> **Activity**: From the line with "Nearest PDB structures" to the line with "ATOM 26 C C", retype every line exactly, including those two, and leave out the rest of the data below.

====

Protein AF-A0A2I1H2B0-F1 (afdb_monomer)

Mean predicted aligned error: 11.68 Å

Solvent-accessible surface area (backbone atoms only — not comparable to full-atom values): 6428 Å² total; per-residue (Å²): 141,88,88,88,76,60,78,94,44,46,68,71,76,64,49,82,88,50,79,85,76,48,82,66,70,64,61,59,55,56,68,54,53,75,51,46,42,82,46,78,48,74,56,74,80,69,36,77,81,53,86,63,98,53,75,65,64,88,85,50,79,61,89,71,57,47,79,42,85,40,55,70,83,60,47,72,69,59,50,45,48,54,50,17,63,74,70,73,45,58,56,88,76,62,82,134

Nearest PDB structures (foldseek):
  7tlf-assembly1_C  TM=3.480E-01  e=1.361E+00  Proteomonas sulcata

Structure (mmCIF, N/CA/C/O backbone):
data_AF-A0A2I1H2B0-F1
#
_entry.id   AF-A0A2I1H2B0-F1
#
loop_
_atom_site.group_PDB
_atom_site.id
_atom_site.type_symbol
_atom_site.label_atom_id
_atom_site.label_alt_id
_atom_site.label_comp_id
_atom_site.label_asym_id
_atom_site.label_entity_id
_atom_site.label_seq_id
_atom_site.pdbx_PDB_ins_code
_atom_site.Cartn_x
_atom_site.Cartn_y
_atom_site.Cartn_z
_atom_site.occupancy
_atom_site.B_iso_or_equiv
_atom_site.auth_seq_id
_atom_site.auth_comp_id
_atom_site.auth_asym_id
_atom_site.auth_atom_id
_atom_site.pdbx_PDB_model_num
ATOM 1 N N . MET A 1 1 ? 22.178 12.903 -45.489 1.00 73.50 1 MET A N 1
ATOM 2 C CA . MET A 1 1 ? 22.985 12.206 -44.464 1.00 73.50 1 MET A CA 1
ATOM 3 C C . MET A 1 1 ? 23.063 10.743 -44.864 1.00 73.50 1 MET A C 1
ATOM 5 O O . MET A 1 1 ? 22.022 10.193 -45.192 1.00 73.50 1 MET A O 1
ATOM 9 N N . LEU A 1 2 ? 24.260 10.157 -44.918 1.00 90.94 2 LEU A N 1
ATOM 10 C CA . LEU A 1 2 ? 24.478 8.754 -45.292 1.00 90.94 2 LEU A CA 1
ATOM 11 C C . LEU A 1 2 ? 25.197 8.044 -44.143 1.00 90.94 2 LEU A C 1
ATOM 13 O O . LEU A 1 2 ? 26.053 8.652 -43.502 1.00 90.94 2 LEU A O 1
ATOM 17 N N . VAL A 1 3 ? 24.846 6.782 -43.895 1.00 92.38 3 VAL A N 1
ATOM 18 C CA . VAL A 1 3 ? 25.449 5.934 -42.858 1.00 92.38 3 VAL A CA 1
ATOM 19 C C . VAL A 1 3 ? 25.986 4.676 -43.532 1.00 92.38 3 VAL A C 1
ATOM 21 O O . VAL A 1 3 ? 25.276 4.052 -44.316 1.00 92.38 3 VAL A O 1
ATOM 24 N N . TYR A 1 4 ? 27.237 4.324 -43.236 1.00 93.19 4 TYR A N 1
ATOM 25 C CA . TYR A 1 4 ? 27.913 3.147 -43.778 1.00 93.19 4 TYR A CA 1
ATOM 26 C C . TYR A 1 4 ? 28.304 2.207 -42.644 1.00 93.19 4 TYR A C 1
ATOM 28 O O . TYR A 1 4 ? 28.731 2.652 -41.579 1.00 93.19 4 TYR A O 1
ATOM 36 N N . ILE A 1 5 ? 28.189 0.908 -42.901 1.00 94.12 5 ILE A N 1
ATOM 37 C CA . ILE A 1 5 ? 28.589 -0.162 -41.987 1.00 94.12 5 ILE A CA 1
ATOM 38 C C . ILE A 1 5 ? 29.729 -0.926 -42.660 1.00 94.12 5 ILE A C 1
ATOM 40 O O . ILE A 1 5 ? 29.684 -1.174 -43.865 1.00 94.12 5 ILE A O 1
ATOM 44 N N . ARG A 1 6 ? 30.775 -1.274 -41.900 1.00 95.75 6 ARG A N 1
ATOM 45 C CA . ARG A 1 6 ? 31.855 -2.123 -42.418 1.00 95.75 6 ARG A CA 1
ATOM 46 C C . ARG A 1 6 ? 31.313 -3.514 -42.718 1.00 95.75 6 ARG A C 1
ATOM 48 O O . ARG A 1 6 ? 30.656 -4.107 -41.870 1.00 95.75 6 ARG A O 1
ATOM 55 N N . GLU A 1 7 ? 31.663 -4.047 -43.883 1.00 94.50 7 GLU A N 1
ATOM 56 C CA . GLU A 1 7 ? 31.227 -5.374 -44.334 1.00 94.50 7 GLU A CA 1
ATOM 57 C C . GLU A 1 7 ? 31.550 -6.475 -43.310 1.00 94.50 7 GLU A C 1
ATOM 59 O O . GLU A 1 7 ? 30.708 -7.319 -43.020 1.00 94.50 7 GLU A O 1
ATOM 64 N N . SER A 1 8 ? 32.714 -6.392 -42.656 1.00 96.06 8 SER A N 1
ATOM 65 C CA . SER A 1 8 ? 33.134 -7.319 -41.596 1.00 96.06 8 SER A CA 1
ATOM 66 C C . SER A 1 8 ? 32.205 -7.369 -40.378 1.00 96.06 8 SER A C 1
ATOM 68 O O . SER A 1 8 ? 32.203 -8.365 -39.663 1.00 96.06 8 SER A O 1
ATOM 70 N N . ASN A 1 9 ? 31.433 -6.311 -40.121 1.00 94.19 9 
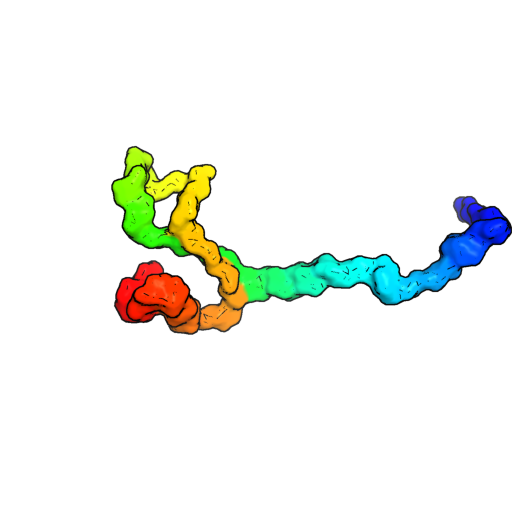ASN A N 1
ATOM 71 C CA . ASN A 1 9 ? 30.586 -6.161 -38.934 1.00 94.19 9 ASN A CA 1
ATOM 72 C C . ASN A 1 9 ? 29.092 -6.289 -39.260 1.00 94.19 9 ASN A C 1
ATOM 74 O O . ASN A 1 9 ? 28.256 -6.079 -38.385 1.00 94.19 9 ASN A O 1
ATOM 78 N N . ILE A 1 10 ? 28.733 -6.628 -40.504 1.00 94.31 10 ILE A N 1
ATOM 79 C CA . ILE A 1 10 ? 27.337 -6.629 -40.953 1.00 94.31 10 ILE A CA 1
ATOM 80 C C . ILE A 1 10 ? 26.464 -7.582 -40.122 1.00 94.31 10 ILE A C 1
ATOM 82 O O . ILE A 1 10 ? 25.373 -7.214 -39.707 1.00 94.31 10 ILE A O 1
ATOM 86 N N . ASN A 1 11 ? 26.981 -8.764 -39.788 1.00 93.62 11 ASN A N 1
ATOM 87 C CA . ASN A 1 11 ? 26.236 -9.779 -39.039 1.00 93.62 11 ASN A CA 1
ATOM 88 C C . ASN A 1 11 ? 26.012 -9.389 -37.573 1.00 93.62 11 ASN A C 1
ATOM 90 O O . ASN A 1 11 ? 24.997 -9.744 -36.989 1.00 93.62 11 ASN A O 1
ATOM 94 N N . GLU A 1 12 ? 26.960 -8.662 -36.986 1.00 92.38 12 GLU A N 1
ATOM 95 C CA . GLU A 1 12 ? 26.865 -8.164 -35.614 1.00 92.38 12 GLU A CA 1
ATOM 96 C C . GLU A 1 12 ? 25.863 -7.006 -35.540 1.00 92.38 12 GLU A C 1
ATOM 98 O O . GLU A 1 12 ? 24.953 -7.014 -34.716 1.00 92.38 12 GLU A O 1
ATOM 103 N N . VAL A 1 13 ? 25.988 -6.038 -36.454 1.00 93.38 13 VAL A N 1
ATOM 104 C CA . VAL A 1 13 ? 25.147 -4.833 -36.476 1.00 93.38 13 VAL A CA 1
ATOM 105 C C . VAL A 1 13 ? 23.697 -5.148 -36.855 1.00 93.38 13 VAL A C 1
ATOM 107 O O . VA
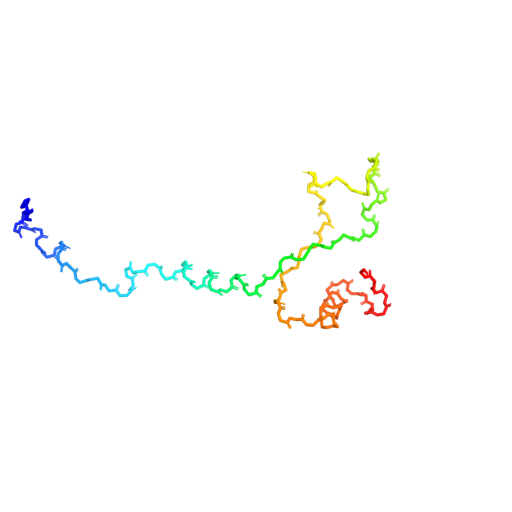L A 1 13 ? 22.787 -4.490 -36.357 1.00 93.38 13 VAL A O 1
ATOM 110 N N . PHE A 1 14 ? 23.468 -6.149 -37.709 1.00 93.38 14 PHE A N 1
ATOM 111 C CA . PHE A 1 14 ? 22.129 -6.597 -38.112 1.00 93.38 14 PHE A CA 1
ATOM 112 C C . PHE A 1 14 ? 21.664 -7.869 -37.394 1.00 93.38 14 PHE A C 1
ATOM 114 O O . PHE A 1 14 ? 20.729 -8.522 -37.864 1.00 93.38 14 PHE A O 1
ATOM 121 N N . SER A 1 15 ? 22.286 -8.235 -36.268 1.00 94.25 15 SER A N 1
ATOM 122 C CA . SER A 1 15 ? 21.783 -9.337 -35.445 1.00 94.25 15 SER A CA 1
ATOM 123 C C . SER A 1 15 ? 20.314 -9.079 -35.070 1.00 94.25 15 SER A C 1
ATOM 125 O O . SER A 1 15 ? 19.978 -7.955 -34.682 1.00 94.25 15 SER A O 1
ATOM 127 N N . PRO A 1 16 ? 19.416 -10.076 -35.191 1.00 93.12 16 PRO A N 1
ATOM 128 C CA . PRO A 1 16 ? 18.023 -9.899 -34.811 1.00 93.12 16 PRO A CA 1
ATOM 129 C C . PRO A 1 16 ? 17.931 -9.614 -33.310 1.00 93.12 16 PRO A C 1
ATOM 131 O O . PRO A 1 16 ? 18.542 -10.317 -32.510 1.00 93.12 16 PRO A O 1
ATOM 134 N N . VAL A 1 17 ? 17.150 -8.599 -32.942 1.00 91.44 17 VAL A N 1
ATOM 135 C CA . VAL A 1 17 ? 16.828 -8.316 -31.538 1.00 91.44 17 VAL A CA 1
ATOM 136 C C . VAL A 1 17 ? 15.798 -9.342 -31.079 1.00 91.44 17 VAL A C 1
ATOM 138 O O . VAL A 1 17 ? 14.696 -9.397 -31.635 1.00 91.44 17 VAL A O 1
ATOM 141 N N . VAL A 1 18 ? 16.154 -10.157 -30.090 1.00 91.38 18 VAL A N 1
ATOM 142 C CA . VAL A 1 18 ? 15.254 -11.157 -29.503 1.00 91.38 18 VAL A CA 1
ATOM 143 C C . VAL A 1 18 ? 14.559 -10.601 -28.252 1.00 91.38 18 VAL A C 1
ATOM 145 O O . VAL A 1 18 ? 15.043 -9.637 -27.656 1.00 91.38 18 VAL A O 1
ATOM 148 N N . PRO A 1 19 ? 13.410 -11.160 -27.826 1.00 83.00 19 PRO A N 1
ATOM 149 C CA . PRO A 1 19 ? 12.710 -10.693 -26.627 1.00 83.00 19 PRO A CA 1
ATOM 150 C C . PRO A 1 19 ? 13.582 -10.676 -25.364 1.00 83.00 19 PRO A C 1
ATOM 152 O O . PRO A 1 19 ? 13.391 -9.822 -24.503 1.00 83.00 19 PRO A O 1
ATOM 155 N N . GLU A 1 20 ? 14.559 -11.578 -25.262 1.00 86.50 20 GLU A N 1
ATOM 156 C CA . GLU A 1 20 ? 15.504 -11.676 -24.147 1.00 86.50 20 GLU A CA 1
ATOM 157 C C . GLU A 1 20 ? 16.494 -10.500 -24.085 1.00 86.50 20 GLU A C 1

====

> **Reply**:
Nearest PDB structures (foldseek):
  7tlf-assembly1_C  TM=3.480E-01  e=1.361E+00  Proteomonas sulcata

Structure (mmCIF, N/CA/C/O backbone):
data_AF-A0A2I1H2B0-F1
#
_entry.id   AF-A0A2I1H2B0-F1
#
loop_
_atom_site.group_PDB
_atom_site.id
_atom_site.type_symbol
_atom_site.label_atom_id
_atom_site.label_alt_id
_atom_site.label_comp_id
_atom_site.label_asym_id
_atom_site.label_entity_id
_atom_site.label_seq_id
_atom_site.pdbx_PDB_ins_code
_atom_site.Cartn_x
_atom_site.Cartn_y
_atom_site.Cartn_z
_atom_site.occupancy
_atom_site.B_iso_or_equiv
_atom_site.auth_seq_id
_atom_site.auth_comp_id
_atom_site.auth_asym_id
_atom_site.auth_atom_id
_atom_site.pdbx_PDB_model_num
ATOM 1 N N . MET A 1 1 ? 22.178 12.903 -45.489 1.00 73.50 1 MET A N 1
ATOM 2 C CA . MET A 1 1 ? 22.985 12.206 -44.464 1.00 73.50 1 MET A CA 1
ATOM 3 C C . MET A 1 1 ? 23.063 10.743 -44.864 1.00 73.50 1 MET A C 1
ATOM 5 O O . MET A 1 1 ? 22.022 10.193 -45.192 1.00 73.50 1 MET A O 1
ATOM 9 N N . LEU A 1 2 ? 24.260 10.157 -44.918 1.00 90.94 2 LEU A N 1
ATOM 10 C CA . LEU A 1 2 ? 24.478 8.754 -45.292 1.00 90.94 2 LEU A CA 1
ATOM 11 C C . LEU A 1 2 ? 25.197 8.044 -44.143 1.00 90.94 2 LEU A C 1
ATOM 13 O O . LEU A 1 2 ? 26.053 8.652 -43.502 1.00 90.94 2 LEU A O 1
ATOM 17 N N . VAL A 1 3 ? 24.846 6.782 -43.895 1.00 92.38 3 VAL A N 1
ATOM 18 C CA . VAL A 1 3 ? 25.449 5.934 -42.858 1.00 92.38 3 VAL A CA 1
ATOM 19 C C . VAL A 1 3 ? 25.986 4.676 -43.532 1.00 92.38 3 VAL A C 1
ATOM 21 O O . VAL A 1 3 ? 25.276 4.052 -44.316 1.00 92.38 3 VAL A O 1
ATOM 24 N N . TYR A 1 4 ? 27.237 4.324 -43.236 1.00 93.19 4 TYR A N 1
ATOM 25 C CA . TYR A 1 4 ? 27.913 3.147 -43.778 1.00 93.19 4 TYR A CA 1
ATOM 26 C C . TYR A 1 4 ? 28.304 2.207 -42.644 1.00 93.19 4 TYR A C 1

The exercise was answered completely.